Please retype the listing below exactly, from its opening line through the line where "ATOM 13 O O . SER" appears.
>>
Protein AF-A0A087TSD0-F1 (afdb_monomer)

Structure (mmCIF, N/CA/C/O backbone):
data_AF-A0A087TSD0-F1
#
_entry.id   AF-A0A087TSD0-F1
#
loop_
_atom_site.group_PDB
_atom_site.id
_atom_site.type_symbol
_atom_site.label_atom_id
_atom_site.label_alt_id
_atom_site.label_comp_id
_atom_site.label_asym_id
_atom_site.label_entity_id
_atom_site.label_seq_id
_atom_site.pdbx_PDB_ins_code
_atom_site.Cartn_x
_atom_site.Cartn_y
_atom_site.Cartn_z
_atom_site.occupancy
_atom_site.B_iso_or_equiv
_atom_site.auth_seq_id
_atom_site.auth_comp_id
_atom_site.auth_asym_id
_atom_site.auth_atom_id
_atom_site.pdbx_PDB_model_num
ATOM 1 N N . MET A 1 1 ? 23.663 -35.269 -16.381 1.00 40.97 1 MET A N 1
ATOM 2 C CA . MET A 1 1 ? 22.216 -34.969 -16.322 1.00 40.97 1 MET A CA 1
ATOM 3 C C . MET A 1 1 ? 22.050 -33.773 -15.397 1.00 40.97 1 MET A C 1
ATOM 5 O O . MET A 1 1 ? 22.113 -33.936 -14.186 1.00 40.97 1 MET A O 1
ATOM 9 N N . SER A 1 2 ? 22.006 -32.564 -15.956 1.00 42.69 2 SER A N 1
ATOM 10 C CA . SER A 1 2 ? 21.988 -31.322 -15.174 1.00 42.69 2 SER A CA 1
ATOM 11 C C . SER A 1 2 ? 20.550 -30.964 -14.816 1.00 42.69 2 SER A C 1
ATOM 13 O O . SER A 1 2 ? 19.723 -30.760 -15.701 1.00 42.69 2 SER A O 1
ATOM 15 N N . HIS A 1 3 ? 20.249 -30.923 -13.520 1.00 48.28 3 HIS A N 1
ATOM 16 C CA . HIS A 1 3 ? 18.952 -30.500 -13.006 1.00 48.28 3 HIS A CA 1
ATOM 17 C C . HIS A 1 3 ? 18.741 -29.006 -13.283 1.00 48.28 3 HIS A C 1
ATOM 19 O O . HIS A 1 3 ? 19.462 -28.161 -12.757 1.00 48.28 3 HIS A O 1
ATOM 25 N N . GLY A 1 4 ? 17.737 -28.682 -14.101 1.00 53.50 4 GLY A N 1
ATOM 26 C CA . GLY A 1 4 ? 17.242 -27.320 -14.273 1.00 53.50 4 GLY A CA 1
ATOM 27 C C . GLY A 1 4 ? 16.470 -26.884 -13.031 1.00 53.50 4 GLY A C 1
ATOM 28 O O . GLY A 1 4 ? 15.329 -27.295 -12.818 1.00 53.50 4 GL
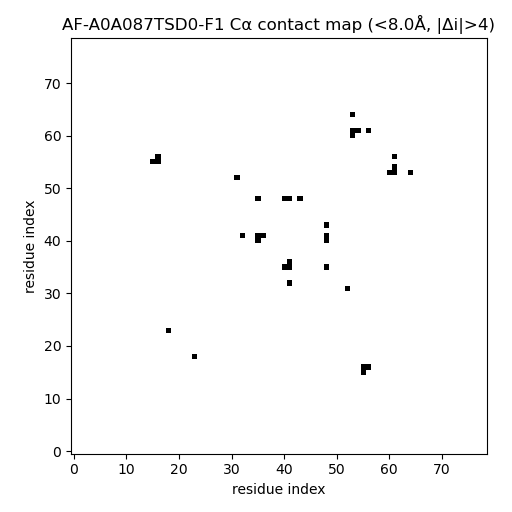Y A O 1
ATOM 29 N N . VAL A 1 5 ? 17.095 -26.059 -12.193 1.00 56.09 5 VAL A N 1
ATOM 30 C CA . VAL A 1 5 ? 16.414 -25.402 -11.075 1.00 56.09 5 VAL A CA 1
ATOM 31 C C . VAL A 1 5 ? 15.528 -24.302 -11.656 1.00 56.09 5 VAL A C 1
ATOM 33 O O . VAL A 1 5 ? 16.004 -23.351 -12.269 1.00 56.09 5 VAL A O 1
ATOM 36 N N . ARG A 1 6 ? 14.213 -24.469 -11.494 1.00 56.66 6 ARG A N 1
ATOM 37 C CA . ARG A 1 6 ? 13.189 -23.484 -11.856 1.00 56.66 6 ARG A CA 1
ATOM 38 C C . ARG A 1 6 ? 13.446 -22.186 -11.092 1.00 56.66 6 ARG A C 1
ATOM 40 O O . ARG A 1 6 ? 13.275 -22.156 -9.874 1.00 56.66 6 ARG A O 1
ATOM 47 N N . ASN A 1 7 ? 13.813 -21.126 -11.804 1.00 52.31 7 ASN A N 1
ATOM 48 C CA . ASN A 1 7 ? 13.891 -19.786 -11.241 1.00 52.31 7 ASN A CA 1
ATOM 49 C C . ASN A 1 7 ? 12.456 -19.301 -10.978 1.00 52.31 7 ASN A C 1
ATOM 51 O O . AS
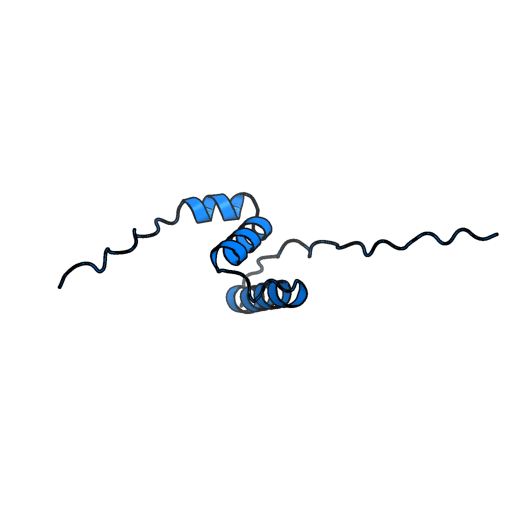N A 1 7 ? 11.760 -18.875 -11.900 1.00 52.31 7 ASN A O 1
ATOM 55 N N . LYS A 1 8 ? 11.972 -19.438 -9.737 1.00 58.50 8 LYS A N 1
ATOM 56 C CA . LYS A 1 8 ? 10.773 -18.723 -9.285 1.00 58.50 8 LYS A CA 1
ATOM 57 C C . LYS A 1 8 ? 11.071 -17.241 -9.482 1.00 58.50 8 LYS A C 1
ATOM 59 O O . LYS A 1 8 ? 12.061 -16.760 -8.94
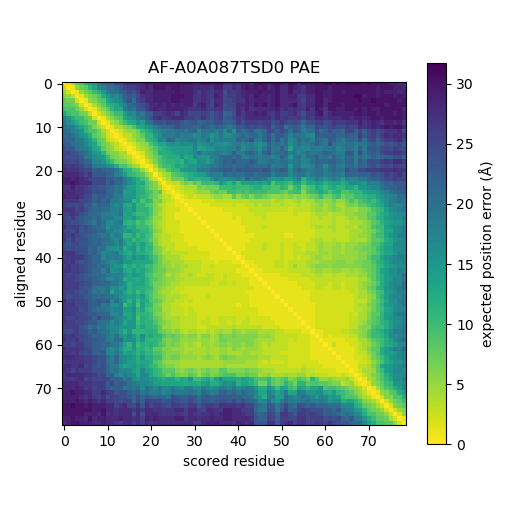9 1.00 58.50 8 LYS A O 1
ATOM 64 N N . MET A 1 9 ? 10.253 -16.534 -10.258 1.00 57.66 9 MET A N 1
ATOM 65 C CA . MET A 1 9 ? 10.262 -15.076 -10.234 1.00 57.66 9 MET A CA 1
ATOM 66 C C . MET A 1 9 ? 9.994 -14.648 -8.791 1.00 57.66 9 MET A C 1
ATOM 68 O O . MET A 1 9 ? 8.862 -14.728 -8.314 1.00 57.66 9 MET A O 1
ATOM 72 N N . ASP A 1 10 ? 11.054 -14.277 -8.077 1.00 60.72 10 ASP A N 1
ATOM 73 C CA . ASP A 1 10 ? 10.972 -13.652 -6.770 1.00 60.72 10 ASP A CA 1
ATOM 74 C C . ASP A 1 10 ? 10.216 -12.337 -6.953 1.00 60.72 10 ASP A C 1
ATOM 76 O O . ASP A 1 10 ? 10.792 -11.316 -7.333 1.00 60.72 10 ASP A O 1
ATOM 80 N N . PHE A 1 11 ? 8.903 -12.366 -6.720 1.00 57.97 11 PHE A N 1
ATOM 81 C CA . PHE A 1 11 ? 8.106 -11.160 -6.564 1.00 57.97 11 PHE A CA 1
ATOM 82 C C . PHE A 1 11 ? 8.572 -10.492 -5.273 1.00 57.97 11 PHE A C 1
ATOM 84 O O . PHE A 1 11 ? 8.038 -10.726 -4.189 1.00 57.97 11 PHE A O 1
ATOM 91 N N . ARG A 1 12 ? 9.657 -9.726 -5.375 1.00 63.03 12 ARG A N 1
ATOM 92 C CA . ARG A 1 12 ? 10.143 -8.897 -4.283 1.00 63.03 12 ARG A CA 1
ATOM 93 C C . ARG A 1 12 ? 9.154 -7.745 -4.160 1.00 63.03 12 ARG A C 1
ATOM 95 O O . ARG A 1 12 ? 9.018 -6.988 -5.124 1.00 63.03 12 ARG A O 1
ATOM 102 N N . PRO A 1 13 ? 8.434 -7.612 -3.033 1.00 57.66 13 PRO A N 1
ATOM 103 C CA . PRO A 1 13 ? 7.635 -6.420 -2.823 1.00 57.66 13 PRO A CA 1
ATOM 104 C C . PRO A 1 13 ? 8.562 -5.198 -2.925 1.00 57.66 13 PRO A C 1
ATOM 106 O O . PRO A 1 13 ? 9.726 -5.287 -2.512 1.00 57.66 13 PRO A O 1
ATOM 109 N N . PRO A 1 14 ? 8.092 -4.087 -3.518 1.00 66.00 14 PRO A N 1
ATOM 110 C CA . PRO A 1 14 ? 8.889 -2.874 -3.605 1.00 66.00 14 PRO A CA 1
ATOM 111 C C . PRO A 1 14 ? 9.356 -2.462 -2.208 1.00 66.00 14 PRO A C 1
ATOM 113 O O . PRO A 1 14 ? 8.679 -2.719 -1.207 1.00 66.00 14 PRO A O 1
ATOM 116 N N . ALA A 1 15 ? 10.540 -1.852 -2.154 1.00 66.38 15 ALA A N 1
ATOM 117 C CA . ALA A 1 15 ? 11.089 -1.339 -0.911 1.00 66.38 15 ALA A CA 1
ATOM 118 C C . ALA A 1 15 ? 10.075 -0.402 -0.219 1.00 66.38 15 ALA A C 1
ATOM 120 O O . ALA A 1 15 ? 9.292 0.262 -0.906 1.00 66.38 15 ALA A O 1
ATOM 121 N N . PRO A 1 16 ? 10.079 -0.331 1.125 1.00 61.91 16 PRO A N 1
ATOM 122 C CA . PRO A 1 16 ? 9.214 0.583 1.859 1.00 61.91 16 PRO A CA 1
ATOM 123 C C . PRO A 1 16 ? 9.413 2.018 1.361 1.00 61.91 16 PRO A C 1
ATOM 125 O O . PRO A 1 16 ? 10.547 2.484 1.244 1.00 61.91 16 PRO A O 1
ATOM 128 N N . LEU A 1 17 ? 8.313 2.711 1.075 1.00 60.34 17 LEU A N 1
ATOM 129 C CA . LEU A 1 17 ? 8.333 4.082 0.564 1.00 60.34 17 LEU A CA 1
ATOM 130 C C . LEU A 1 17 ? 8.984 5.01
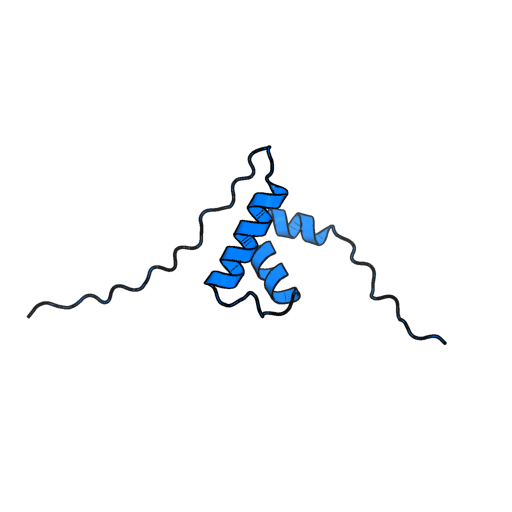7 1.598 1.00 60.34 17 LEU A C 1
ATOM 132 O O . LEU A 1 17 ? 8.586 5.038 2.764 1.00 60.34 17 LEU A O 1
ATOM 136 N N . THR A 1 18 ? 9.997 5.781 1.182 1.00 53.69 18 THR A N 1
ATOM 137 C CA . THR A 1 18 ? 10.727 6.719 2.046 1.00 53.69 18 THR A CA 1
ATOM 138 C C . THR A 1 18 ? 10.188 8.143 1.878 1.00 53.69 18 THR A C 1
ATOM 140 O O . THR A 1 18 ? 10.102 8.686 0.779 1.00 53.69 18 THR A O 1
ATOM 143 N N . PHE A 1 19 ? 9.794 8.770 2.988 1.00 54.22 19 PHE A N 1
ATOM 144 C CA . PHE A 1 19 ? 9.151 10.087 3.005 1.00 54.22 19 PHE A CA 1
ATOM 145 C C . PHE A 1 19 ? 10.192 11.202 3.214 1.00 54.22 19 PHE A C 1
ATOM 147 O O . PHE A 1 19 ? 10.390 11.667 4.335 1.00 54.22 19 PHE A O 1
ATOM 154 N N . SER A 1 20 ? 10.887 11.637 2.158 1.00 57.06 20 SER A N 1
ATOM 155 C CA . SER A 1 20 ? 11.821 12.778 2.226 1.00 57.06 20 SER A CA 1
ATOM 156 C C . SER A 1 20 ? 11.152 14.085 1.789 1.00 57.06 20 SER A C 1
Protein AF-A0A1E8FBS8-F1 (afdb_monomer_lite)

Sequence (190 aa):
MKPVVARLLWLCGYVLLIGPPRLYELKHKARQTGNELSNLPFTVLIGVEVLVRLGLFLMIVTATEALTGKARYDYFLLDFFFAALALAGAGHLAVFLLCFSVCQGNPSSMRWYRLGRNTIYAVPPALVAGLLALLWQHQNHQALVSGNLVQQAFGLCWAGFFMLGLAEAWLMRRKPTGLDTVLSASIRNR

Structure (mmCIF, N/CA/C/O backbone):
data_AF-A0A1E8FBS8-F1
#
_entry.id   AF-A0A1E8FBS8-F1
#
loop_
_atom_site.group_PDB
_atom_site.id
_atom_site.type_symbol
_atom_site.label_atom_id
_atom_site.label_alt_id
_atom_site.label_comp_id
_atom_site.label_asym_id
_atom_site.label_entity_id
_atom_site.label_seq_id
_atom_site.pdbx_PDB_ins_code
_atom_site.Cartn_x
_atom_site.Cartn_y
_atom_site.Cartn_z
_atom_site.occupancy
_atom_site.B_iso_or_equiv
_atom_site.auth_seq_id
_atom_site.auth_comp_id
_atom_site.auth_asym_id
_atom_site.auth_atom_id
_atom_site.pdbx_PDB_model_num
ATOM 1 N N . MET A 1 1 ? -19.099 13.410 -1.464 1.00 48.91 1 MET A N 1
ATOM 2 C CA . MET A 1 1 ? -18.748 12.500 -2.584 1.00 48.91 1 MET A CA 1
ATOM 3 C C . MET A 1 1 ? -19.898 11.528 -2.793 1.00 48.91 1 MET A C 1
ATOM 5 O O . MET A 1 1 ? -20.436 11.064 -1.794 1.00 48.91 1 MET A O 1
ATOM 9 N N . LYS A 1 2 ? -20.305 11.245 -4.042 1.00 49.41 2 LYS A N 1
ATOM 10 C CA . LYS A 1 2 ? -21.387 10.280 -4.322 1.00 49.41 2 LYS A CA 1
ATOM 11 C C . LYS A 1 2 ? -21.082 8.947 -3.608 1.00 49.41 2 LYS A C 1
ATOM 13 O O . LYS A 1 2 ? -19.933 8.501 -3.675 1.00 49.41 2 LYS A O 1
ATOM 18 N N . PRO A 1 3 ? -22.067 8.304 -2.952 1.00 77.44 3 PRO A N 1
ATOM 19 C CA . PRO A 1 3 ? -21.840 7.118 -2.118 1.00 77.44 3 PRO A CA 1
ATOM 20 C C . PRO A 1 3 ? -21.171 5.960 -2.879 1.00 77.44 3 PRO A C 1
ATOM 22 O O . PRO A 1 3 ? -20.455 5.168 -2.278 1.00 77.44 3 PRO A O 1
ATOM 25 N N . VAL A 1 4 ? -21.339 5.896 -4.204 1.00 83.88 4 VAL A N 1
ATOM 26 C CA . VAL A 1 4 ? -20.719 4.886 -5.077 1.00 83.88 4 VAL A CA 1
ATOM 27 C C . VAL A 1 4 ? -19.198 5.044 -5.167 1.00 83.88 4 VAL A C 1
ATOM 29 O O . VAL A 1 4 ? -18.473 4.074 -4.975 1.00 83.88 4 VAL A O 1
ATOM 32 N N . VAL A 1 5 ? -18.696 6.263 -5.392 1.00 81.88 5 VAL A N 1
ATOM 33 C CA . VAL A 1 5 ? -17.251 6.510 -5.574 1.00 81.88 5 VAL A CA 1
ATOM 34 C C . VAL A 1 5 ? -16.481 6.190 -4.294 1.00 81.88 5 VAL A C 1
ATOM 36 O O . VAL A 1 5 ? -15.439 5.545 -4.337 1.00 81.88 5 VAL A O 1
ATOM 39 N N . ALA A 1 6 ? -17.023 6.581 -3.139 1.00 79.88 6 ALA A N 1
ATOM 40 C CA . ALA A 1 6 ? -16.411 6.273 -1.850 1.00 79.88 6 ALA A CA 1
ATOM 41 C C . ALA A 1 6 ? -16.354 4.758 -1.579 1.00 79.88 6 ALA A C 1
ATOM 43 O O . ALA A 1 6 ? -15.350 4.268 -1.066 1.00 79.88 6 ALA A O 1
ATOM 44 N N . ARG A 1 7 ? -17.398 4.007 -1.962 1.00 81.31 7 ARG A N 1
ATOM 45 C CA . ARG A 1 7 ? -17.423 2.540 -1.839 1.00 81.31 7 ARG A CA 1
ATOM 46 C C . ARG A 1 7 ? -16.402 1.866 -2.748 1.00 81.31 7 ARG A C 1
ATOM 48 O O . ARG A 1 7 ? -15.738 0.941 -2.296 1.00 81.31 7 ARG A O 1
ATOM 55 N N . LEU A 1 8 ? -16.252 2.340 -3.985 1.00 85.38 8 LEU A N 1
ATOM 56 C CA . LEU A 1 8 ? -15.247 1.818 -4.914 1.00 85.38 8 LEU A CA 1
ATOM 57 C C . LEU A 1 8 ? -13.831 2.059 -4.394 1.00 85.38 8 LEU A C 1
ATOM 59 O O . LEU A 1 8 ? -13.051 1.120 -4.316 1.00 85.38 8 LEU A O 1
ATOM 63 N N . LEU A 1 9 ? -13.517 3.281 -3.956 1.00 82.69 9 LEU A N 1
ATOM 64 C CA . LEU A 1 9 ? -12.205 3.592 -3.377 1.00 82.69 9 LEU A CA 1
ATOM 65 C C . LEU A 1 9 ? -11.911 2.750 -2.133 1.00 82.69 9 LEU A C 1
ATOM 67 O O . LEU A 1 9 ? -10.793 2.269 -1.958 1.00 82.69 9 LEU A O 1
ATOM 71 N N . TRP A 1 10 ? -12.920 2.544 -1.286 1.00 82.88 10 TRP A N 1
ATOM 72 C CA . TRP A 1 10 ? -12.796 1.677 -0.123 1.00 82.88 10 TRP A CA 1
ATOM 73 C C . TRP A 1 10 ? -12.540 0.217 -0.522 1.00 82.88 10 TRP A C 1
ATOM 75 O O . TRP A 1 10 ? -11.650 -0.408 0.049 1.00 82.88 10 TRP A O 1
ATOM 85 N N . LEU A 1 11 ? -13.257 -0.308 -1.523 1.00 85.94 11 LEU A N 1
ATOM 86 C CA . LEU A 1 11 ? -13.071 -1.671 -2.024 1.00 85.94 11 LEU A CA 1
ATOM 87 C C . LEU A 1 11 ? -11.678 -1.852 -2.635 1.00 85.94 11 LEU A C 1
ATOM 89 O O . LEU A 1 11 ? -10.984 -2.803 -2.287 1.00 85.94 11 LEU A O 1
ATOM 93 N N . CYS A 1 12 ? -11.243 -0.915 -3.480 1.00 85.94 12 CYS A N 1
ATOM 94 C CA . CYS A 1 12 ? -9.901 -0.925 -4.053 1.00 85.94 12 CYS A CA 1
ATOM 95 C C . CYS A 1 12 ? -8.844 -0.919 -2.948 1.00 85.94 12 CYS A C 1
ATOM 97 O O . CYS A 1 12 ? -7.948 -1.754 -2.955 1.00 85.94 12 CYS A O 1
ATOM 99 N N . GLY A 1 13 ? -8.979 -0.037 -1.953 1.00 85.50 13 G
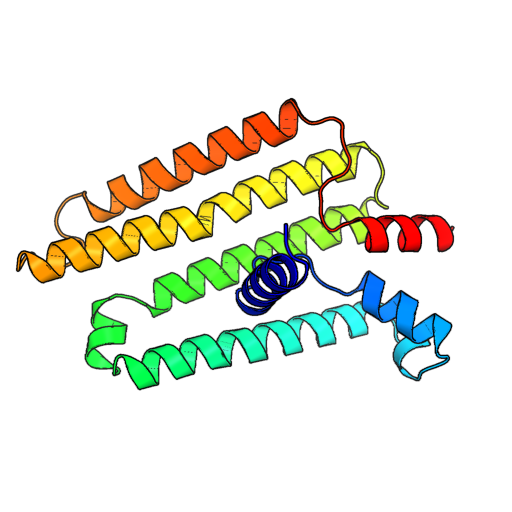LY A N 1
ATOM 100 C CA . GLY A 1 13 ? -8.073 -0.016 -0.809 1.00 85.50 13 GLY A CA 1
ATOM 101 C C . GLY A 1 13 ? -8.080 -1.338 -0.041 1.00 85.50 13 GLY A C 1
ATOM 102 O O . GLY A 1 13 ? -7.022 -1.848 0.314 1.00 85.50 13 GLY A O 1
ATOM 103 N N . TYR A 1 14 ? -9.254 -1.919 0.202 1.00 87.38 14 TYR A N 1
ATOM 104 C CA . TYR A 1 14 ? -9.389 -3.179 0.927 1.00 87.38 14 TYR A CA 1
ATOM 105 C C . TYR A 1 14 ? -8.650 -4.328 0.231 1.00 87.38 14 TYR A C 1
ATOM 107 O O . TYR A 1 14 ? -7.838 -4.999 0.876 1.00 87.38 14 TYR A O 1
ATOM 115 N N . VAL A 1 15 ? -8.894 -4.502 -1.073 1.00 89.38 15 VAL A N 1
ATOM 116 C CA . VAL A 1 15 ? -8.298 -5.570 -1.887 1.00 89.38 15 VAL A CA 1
<<
• _Solution to the problem_
Protein AF-A0A087TSD0-F1 (afdb_monomer)

Structure (mmCIF, N/CA/C/O backbone):
data_AF-A0A087TSD0-F1
#
_entry.id   AF-A0A087TSD0-F1
#
loop_
_atom_site.group_PDB
_atom_site.id
_atom_site.type_symbol
_atom_site.label_atom_id
_atom_site.label_alt_id
_atom_site.label_comp_id
_atom_site.label_asym_id
_atom_site.label_entity_id
_atom_site.label_seq_id
_atom_site.pdbx_PDB_ins_code
_atom_site.Cartn_x
_atom_site.Cartn_y
_atom_site.Cartn_z
_atom_site.occupancy
_atom_site.B_iso_or_equiv
_atom_site.auth_seq_id
_atom_site.auth_comp_id
_atom_site.auth_asym_id
_atom_site.auth_atom_id
_atom_site.pdbx_PDB_model_num
ATOM 1 N N . MET A 1 1 ? 23.663 -35.269 -16.381 1.00 40.97 1 MET A N 1
ATOM 2 C CA . MET A 1 1 ? 22.216 -34.969 -16.322 1.00 40.97 1 MET A CA 1
ATOM 3 C C . MET A 1 1 ? 22.050 -33.773 -15.397 1.00 40.97 1 MET A C 1
ATOM 5 O O . MET A 1 1 ? 22.113 -33.936 -14.186 1.00 40.97 1 MET A O 1
ATOM 9 N N . SER A 1 2 ? 22.006 -32.564 -15.956 1.00 42.69 2 SER A N 1
ATOM 10 C CA . SER A 1 2 ? 21.988 -31.322 -15.174 1.00 42.69 2 SER A CA 1
ATOM 11 C C . SER A 1 2 ? 20.550 -30.964 -14.816 1.00 42.69 2 SER A C 1
ATOM 13 O O . SER A 1 2 ? 19.723 -30.760 -15.701 1.00 42.69 2 SER A O 1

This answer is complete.